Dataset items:
====

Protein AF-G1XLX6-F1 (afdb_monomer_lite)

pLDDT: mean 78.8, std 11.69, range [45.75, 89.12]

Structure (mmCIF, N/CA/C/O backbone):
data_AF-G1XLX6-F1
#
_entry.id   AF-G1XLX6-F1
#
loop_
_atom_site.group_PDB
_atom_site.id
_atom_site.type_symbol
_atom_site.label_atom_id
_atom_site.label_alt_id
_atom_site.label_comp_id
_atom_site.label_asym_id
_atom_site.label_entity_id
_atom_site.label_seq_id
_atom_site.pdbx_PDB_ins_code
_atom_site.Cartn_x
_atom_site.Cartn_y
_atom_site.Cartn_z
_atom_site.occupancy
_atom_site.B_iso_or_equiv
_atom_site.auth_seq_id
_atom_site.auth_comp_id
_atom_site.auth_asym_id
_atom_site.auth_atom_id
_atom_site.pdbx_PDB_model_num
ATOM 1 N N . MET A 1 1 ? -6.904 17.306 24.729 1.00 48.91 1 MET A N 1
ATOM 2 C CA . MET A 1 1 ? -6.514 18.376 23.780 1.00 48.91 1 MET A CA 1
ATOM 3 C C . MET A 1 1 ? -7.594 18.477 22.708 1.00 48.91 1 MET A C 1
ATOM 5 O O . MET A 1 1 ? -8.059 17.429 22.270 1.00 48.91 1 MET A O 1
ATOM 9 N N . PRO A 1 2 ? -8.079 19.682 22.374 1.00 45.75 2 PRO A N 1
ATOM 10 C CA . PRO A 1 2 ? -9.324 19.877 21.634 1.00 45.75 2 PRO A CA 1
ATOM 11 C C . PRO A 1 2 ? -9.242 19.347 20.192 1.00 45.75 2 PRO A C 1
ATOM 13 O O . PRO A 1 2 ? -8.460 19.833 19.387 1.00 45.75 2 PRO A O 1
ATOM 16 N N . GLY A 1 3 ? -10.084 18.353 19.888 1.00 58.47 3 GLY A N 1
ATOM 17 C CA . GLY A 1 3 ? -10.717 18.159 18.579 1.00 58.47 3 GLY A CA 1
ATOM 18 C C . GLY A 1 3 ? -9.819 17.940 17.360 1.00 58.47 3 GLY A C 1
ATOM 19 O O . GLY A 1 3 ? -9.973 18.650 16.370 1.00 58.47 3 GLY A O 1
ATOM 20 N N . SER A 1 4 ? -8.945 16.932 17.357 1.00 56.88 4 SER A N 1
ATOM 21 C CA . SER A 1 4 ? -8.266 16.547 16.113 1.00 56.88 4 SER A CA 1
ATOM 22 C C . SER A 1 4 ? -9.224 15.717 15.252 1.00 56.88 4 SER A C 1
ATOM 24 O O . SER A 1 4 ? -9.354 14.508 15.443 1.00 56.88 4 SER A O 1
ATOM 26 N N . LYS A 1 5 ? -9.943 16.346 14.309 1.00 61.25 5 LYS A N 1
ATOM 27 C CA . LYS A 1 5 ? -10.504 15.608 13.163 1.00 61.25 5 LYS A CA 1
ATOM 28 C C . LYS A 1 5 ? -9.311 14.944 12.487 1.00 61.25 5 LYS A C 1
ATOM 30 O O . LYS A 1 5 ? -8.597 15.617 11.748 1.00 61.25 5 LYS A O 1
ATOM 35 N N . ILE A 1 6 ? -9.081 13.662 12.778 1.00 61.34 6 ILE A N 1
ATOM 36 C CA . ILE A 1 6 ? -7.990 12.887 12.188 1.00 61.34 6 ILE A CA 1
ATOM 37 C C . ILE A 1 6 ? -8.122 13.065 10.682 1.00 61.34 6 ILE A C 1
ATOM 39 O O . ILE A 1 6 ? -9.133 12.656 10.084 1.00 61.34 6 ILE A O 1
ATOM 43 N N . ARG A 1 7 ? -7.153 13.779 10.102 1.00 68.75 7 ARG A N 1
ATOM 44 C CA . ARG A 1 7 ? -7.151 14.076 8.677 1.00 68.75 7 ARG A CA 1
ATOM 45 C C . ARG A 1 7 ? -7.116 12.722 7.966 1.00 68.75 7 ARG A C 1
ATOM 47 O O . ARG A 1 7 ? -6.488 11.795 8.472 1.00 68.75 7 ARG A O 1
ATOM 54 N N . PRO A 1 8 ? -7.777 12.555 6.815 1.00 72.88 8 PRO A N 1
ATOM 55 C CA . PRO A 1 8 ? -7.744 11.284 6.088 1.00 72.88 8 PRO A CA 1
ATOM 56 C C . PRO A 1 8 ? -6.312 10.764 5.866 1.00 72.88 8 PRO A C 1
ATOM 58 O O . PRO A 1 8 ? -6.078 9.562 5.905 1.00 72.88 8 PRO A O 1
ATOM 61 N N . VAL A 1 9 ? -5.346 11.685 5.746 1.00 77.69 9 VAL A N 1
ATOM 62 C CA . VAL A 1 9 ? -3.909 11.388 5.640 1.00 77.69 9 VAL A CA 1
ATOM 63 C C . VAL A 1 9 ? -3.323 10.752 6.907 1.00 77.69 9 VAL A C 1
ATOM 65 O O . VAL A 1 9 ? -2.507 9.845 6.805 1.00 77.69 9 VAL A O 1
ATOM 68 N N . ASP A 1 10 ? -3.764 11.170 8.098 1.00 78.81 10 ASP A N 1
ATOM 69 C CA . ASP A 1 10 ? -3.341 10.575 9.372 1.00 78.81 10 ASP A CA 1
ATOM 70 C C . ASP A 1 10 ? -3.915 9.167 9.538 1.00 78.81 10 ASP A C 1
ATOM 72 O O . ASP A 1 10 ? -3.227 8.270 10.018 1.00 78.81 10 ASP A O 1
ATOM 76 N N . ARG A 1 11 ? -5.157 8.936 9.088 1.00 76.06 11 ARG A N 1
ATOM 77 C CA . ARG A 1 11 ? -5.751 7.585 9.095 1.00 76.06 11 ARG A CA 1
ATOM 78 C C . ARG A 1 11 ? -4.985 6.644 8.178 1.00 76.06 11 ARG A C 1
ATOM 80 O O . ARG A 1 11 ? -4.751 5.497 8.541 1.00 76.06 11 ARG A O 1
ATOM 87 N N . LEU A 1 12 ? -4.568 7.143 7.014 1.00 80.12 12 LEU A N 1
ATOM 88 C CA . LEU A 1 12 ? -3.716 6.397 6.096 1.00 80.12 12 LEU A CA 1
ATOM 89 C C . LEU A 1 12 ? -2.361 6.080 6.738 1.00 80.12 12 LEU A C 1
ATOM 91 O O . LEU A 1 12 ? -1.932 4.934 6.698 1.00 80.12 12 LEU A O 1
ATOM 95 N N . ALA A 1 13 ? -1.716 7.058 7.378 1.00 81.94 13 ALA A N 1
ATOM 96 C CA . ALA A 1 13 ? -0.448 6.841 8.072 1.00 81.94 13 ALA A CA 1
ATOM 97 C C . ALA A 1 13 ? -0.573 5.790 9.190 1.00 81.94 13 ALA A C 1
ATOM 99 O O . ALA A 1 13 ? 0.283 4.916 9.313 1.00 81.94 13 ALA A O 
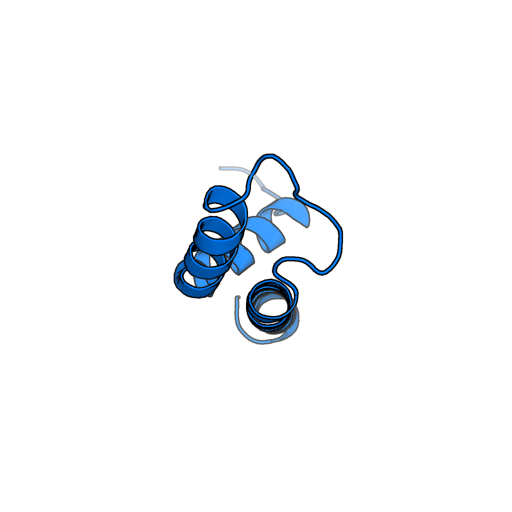1
ATOM 100 N N . GLN A 1 14 ? -1.664 5.818 9.960 1.00 81.50 14 GLN A N 1
ATOM 101 C CA . GLN A 1 14 ? -1.953 4.806 10.979 1.00 81.50 14 GLN A CA 1
ATOM 102 C C . GLN A 1 14 ? -2.213 3.417 10.379 1.00 81.50 14 GLN A C 1
ATOM 104 O O . GLN A 1 14 ? -1.721 2.428 10.916 1.00 81.50 14 GLN A O 1
ATOM 109 N N . ALA A 1 15 ? -2.939 3.326 9.263 1.00 82.56 15 ALA A N 1
ATOM 110 C CA . ALA A 1 15 ? -3.162 2.069 8.547 1.00 82.56 15 ALA A CA 1
ATOM 111 C C . ALA A 1 15 ? -1.849 1.472 8.019 1.00 82.56 15 ALA A C 1
ATOM 113 O O . ALA A 1 15 ? -1.561 0.300 8.247 1.00 82.56 15 ALA A O 1
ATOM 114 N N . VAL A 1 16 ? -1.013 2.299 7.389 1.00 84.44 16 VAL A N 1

====

## TASK ITEM
Leave the pictures out, and transcribe exactly the lines above starting at the one that contains "ATOM 96 C CA" and ending at the one that contains "ATOM 113 O O".

## WRITTEN ANSWER
ATOM 96 C CA . ALA A 1 13 ? -0.448 6.841 8.072 1.00 81.94 13 ALA A CA 1
ATOM 97 C C . ALA A 1 13 ? -0.573 5.790 9.190 1.00 81.94 13 ALA A C 1
ATOM 99 O O . ALA A 1 13 ? 0.283 4.916 9.313 1.00 81.94 13 ALA A O 
1
ATOM 100 N N . GLN A 1 14 ? -1.664 5.818 9.960 1.00 81.50 14 GLN A N 1
ATOM 101 C CA . GLN A 1 14 ? -1.953 4.806 10.979 1.00 81.50 14 GLN A CA 1
ATOM 102 C C . GLN A 1 14 ? -2.213 3.417 10.379 1.00 81.50 14 GLN A C 1
ATOM 104 O O . GLN A 1 14 ? -1.721 2.428 10.916 1.00 81.50 14 GLN A O 1
ATOM 109 N N . ALA A 1 15 ? -2.939 3.326 9.263 1.00 82.56 15 ALA A N 1
ATOM 110 C CA . ALA A 1 15 ? -3.162 2.069 8.547 1.00 82.56 15 ALA A CA 1
ATOM 111 C C . ALA A 1 15 ? -1.849 1.472 8.019 1.00 82.56 15 ALA A C 1
ATOM 113 O O . ALA A 1 15 ? -1.561 0.300 8.247 1.00 82.56 15 ALA A O 1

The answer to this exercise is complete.